» WORK TASK:
In the records that follow, find the line with "ATOM 3 C C . MET"; from there, retype every line exactly through the line with "ATOM 36 C CA", which also belongs to the answer.

──────────────────────────────

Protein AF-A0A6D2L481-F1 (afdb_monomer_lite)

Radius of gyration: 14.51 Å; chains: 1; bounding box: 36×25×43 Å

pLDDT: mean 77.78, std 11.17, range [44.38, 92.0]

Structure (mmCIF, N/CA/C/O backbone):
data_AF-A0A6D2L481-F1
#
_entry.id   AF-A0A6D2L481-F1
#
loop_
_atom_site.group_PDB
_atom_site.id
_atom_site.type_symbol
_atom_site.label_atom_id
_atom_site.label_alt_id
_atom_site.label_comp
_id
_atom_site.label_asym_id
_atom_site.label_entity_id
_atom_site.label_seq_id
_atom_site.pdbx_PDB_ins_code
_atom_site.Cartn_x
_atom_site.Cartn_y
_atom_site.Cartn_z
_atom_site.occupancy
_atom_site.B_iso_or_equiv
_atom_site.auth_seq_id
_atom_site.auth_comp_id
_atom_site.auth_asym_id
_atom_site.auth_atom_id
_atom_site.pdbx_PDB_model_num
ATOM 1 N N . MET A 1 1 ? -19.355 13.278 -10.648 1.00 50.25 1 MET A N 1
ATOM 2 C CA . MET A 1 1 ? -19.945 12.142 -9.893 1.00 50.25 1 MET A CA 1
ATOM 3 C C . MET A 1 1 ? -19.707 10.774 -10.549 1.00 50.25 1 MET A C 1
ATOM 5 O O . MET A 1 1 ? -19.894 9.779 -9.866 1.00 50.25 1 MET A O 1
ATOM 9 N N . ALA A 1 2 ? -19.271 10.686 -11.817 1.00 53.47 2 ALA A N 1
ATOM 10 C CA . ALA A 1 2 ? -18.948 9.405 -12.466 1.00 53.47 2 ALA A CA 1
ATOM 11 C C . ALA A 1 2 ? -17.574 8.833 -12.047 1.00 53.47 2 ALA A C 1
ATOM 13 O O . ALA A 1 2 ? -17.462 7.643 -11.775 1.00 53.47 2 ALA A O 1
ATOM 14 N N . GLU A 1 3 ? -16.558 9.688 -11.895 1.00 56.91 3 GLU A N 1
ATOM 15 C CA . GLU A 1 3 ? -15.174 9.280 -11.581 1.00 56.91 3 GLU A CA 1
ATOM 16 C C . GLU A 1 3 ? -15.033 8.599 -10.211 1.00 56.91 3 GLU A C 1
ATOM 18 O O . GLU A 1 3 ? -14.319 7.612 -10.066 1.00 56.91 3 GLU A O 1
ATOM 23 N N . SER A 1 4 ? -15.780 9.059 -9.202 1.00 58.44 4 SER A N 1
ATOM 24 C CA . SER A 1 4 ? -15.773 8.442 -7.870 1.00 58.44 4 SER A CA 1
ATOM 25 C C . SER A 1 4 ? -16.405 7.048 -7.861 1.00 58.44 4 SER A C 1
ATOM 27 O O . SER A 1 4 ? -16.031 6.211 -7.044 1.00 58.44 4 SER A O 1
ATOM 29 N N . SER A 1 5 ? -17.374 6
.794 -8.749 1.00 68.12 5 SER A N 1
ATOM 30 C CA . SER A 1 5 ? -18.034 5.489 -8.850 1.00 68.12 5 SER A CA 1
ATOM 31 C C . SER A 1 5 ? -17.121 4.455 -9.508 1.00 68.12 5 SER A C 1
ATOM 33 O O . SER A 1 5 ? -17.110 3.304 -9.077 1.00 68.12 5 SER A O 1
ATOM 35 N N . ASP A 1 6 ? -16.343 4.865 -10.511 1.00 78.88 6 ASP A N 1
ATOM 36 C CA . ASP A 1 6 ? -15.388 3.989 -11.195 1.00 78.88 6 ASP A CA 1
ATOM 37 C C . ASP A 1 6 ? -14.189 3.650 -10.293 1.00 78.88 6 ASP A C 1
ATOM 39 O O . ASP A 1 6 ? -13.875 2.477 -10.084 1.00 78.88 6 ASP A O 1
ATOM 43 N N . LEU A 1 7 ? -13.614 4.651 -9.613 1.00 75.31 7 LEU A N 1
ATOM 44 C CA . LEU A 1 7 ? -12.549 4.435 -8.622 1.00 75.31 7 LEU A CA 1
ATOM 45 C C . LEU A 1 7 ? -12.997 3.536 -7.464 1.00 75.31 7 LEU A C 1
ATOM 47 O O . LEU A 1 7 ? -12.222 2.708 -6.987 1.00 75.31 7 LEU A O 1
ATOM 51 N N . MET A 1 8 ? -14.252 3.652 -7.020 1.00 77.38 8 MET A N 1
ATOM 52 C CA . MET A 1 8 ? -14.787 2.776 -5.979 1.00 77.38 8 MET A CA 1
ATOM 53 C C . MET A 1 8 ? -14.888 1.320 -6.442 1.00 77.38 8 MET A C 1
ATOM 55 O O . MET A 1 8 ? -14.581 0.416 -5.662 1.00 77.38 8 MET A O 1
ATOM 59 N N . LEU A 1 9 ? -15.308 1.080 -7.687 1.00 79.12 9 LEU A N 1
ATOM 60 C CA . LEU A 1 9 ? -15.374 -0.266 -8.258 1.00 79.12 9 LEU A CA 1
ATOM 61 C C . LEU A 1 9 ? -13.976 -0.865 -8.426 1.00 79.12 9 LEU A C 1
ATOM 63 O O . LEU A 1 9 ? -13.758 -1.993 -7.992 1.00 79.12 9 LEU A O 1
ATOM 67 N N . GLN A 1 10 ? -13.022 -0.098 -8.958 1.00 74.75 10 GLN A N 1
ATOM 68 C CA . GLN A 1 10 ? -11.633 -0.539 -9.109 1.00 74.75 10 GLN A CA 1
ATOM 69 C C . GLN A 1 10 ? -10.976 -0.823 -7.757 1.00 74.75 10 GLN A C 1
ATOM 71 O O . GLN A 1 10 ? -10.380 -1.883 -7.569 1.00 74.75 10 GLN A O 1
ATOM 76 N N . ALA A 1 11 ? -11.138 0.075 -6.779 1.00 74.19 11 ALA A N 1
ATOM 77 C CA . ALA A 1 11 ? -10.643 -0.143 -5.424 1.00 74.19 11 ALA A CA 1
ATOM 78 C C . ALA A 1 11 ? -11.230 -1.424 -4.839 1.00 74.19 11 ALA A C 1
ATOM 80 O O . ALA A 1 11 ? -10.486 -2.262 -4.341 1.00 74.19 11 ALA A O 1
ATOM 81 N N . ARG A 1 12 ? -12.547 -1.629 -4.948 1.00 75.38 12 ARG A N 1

──────────────────────────────

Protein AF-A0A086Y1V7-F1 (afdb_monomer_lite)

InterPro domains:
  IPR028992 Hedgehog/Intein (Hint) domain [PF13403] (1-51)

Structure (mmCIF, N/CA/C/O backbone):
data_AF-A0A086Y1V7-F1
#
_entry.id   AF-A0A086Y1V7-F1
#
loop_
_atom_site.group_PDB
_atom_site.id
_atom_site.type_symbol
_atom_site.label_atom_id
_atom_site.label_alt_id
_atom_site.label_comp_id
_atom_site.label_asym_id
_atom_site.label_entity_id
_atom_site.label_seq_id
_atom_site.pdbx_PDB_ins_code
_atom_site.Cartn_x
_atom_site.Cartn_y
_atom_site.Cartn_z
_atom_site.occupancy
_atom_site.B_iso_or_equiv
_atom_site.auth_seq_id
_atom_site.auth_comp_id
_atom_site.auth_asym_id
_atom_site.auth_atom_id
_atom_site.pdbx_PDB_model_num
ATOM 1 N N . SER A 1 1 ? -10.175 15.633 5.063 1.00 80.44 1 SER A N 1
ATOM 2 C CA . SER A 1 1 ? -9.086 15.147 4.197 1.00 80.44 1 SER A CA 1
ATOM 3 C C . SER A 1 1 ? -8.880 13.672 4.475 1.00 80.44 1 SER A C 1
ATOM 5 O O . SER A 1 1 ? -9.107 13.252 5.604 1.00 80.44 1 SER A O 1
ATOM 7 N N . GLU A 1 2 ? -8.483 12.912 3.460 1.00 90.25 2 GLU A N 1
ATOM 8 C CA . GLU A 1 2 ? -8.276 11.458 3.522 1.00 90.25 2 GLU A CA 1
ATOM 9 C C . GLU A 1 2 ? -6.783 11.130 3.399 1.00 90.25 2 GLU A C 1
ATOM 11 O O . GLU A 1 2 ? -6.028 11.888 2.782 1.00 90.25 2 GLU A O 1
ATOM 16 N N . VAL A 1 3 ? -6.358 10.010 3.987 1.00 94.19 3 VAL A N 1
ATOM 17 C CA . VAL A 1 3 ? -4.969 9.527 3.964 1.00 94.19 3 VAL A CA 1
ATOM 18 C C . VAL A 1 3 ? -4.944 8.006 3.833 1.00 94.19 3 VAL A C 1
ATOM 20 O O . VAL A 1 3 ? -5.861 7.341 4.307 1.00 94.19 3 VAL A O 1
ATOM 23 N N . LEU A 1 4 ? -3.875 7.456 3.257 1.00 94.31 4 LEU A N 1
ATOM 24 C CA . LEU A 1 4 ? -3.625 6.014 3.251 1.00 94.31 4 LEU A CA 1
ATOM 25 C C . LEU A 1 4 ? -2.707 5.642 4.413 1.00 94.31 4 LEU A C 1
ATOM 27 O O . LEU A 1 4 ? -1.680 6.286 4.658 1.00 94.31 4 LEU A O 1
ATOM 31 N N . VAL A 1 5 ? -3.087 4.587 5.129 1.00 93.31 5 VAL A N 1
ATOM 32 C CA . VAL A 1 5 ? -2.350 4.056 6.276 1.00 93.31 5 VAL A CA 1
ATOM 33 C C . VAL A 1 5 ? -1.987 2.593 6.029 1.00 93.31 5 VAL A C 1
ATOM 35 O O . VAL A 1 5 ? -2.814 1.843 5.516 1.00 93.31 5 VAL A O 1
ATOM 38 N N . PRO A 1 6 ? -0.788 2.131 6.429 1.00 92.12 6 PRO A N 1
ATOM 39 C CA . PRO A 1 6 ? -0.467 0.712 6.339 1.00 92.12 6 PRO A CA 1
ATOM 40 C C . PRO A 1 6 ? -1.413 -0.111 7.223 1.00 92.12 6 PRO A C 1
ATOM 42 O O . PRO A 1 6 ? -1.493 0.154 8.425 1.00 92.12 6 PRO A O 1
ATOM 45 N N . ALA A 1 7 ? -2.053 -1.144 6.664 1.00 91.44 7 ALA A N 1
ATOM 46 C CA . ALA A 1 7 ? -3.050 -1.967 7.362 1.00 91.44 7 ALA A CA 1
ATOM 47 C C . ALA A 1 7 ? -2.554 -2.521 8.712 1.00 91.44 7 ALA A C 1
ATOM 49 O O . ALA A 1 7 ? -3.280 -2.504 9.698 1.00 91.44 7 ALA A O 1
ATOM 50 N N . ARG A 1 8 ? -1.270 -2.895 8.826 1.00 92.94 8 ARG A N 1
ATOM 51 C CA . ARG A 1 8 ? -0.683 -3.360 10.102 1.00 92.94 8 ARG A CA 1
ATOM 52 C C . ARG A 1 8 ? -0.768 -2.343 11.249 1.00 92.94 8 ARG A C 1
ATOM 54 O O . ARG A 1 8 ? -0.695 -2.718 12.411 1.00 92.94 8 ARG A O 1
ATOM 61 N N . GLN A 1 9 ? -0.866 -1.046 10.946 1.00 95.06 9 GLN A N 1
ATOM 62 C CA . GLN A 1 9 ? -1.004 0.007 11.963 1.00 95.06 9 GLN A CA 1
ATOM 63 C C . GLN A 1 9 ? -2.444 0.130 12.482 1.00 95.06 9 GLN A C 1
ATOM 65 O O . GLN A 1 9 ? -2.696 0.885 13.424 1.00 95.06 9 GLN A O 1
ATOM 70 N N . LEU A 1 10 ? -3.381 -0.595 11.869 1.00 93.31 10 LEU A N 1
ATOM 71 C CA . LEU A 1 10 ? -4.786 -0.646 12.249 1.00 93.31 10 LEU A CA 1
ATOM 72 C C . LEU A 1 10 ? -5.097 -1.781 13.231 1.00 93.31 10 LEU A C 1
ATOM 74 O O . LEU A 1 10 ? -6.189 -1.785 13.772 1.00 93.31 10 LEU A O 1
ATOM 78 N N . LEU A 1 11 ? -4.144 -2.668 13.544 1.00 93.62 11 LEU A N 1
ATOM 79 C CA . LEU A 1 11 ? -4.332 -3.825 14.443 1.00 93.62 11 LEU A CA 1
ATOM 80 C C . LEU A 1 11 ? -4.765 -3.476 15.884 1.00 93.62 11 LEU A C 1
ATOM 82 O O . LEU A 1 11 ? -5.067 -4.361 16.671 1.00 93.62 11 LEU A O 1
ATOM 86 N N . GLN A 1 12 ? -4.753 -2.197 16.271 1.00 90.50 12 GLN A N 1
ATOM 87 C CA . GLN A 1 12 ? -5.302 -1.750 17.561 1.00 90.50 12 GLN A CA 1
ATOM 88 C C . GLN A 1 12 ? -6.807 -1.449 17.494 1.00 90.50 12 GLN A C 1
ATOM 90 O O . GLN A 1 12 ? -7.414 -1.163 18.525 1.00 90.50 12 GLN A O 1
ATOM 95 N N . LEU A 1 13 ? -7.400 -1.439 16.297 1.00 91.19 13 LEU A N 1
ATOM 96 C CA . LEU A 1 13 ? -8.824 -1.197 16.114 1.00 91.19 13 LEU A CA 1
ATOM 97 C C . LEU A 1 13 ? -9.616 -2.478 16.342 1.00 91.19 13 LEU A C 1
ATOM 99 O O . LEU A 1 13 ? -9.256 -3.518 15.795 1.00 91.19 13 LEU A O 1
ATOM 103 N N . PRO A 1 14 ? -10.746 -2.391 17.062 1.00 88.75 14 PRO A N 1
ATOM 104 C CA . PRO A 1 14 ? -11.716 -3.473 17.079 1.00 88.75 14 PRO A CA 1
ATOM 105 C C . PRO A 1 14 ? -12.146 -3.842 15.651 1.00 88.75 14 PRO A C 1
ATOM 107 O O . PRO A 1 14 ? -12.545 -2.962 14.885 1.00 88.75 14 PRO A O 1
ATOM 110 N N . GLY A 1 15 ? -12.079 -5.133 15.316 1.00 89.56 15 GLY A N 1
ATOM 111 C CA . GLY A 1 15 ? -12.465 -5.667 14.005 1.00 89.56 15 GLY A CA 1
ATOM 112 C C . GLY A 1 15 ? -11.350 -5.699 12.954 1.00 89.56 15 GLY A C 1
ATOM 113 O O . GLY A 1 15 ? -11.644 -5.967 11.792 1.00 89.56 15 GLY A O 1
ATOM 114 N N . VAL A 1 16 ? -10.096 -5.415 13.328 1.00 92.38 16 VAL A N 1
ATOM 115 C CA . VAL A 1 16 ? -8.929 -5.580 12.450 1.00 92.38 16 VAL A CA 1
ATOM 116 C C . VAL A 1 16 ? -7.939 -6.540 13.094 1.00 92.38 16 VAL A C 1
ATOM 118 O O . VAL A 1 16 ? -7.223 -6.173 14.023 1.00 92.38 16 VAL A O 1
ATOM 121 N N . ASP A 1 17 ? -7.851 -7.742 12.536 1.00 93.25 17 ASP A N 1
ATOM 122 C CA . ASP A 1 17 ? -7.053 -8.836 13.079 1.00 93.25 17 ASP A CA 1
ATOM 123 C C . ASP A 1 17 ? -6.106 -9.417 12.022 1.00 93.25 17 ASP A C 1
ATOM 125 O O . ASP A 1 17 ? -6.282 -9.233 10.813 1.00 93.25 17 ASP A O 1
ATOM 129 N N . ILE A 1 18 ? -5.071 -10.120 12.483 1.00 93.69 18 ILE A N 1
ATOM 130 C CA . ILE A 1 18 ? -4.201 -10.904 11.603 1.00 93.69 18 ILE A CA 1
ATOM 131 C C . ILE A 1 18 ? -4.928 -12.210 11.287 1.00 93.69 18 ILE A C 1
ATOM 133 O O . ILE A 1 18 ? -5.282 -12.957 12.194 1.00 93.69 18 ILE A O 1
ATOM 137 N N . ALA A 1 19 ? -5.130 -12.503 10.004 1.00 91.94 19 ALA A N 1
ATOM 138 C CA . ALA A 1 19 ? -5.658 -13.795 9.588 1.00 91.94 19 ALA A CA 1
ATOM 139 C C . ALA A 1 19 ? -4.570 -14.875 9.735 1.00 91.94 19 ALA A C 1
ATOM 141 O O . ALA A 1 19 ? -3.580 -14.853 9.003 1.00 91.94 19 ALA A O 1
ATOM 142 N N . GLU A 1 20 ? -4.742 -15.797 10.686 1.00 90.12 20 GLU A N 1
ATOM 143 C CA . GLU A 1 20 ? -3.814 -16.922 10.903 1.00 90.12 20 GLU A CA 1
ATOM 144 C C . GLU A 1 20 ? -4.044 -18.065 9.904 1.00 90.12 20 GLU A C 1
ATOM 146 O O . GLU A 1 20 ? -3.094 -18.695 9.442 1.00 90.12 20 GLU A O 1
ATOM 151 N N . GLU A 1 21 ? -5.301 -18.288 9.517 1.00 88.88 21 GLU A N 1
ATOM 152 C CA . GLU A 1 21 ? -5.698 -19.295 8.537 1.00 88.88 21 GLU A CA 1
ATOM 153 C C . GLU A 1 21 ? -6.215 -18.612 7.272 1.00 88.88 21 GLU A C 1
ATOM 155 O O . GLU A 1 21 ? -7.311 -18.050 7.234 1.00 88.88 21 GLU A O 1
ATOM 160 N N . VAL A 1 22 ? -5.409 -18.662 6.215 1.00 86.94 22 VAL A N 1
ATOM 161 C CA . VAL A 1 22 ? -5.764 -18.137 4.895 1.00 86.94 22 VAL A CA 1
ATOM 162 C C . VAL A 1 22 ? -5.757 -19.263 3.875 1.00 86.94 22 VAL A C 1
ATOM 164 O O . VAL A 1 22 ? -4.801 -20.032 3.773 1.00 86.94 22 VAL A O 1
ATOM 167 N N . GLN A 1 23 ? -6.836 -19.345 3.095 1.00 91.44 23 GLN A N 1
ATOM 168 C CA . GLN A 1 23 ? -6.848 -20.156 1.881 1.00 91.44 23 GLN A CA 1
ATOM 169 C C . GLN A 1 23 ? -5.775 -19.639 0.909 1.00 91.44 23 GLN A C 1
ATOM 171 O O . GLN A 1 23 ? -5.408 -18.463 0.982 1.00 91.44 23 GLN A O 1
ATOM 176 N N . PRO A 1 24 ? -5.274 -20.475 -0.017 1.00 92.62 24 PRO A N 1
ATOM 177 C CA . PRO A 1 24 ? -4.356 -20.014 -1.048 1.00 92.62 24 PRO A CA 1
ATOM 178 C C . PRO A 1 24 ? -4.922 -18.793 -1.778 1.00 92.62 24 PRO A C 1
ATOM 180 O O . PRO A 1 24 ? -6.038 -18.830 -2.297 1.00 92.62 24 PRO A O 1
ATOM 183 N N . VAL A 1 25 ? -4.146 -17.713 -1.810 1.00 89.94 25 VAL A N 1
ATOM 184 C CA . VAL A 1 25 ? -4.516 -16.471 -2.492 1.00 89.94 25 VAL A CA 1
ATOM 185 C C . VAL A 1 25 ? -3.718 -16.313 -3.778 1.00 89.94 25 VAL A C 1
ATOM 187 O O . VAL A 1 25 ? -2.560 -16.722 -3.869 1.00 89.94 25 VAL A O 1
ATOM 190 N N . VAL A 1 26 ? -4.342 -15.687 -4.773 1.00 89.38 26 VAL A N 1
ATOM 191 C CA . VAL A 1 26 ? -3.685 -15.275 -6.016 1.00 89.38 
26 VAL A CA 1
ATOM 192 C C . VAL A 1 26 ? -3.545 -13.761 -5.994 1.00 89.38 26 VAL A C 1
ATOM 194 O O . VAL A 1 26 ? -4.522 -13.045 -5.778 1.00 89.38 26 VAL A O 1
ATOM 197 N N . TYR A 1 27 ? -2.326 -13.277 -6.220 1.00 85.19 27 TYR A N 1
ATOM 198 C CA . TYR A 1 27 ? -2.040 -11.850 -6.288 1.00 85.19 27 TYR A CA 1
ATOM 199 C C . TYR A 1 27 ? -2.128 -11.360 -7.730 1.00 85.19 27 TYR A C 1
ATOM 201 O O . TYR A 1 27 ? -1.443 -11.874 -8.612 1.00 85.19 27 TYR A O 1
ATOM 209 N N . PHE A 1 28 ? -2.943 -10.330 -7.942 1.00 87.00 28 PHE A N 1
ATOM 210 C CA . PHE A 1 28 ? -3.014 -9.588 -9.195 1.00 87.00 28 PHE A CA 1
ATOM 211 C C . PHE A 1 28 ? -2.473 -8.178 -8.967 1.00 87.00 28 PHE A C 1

──────────────────────────────

» RESPONSE BELOW:
ATOM 3 C C . MET A 1 1 ? -19.707 10.774 -10.549 1.00 50.25 1 MET A C 1
ATOM 5 O O . MET A 1 1 ? -19.894 9.779 -9.866 1.00 50.25 1 MET A O 1
ATOM 9 N N . ALA A 1 2 ? -19.271 10.686 -11.817 1.00 53.47 2 ALA A N 1
ATOM 10 C CA . ALA A 1 2 ? -18.948 9.405 -12.466 1.00 53.47 2 ALA A CA 1
ATOM 11 C C . ALA A 1 2 ? -17.574 8.833 -12.047 1.00 53.47 2 ALA A C 1
ATOM 13 O O . ALA A 1 2 ? -17.462 7.643 -11.775 1.00 53.47 2 ALA A O 1
ATOM 14 N N . GLU A 1 3 ? -16.558 9.688 -11.895 1.00 56.91 3 GLU A N 1
ATOM 15 C CA . GLU A 1 3 ? -15.174 9.280 -11.581 1.00 56.91 3 GLU A CA 1
ATOM 16 C C . GLU A 1 3 ? -15.033 8.599 -10.211 1.00 56.91 3 GLU A C 1
ATOM 18 O O . GLU A 1 3 ? -14.319 7.612 -10.066 1.00 56.91 3 GLU A O 1
ATOM 23 N N . SER A 1 4 ? -15.780 9.059 -9.202 1.00 58.44 4 SER A N 1
ATOM 24 C CA . SER A 1 4 ? -15.773 8.442 -7.870 1.00 58.44 4 SER A CA 1
ATOM 25 C C . SER A 1 4 ? -16.405 7.048 -7.861 1.00 58.44 4 SER A C 1
ATOM 27 O O . SER A 1 4 ? -16.031 6.211 -7.044 1.00 58.44 4 SER A O 1
ATOM 29 N N . SER A 1 5 ? -17.374 6
.794 -8.749 1.00 68.12 5 SER A N 1
ATOM 30 C CA . SER A 1 5 ? -18.034 5.489 -8.850 1.00 68.12 5 SER A CA 1
ATOM 31 C C . SER A 1 5 ? -17.121 4.455 -9.508 1.00 68.12 5 SER A C 1
ATOM 33 O O . SER A 1 5 ? -17.110 3.304 -9.077 1.00 68.12 5 SER A O 1
ATOM 35 N N . ASP A 1 6 ? -16.343 4.865 -10.511 1.00 78.88 6 ASP A N 1
ATOM 36 C CA . ASP A 1 6 ? -15.388 3.989 -11.195 1.00 78.88 6 ASP A CA 1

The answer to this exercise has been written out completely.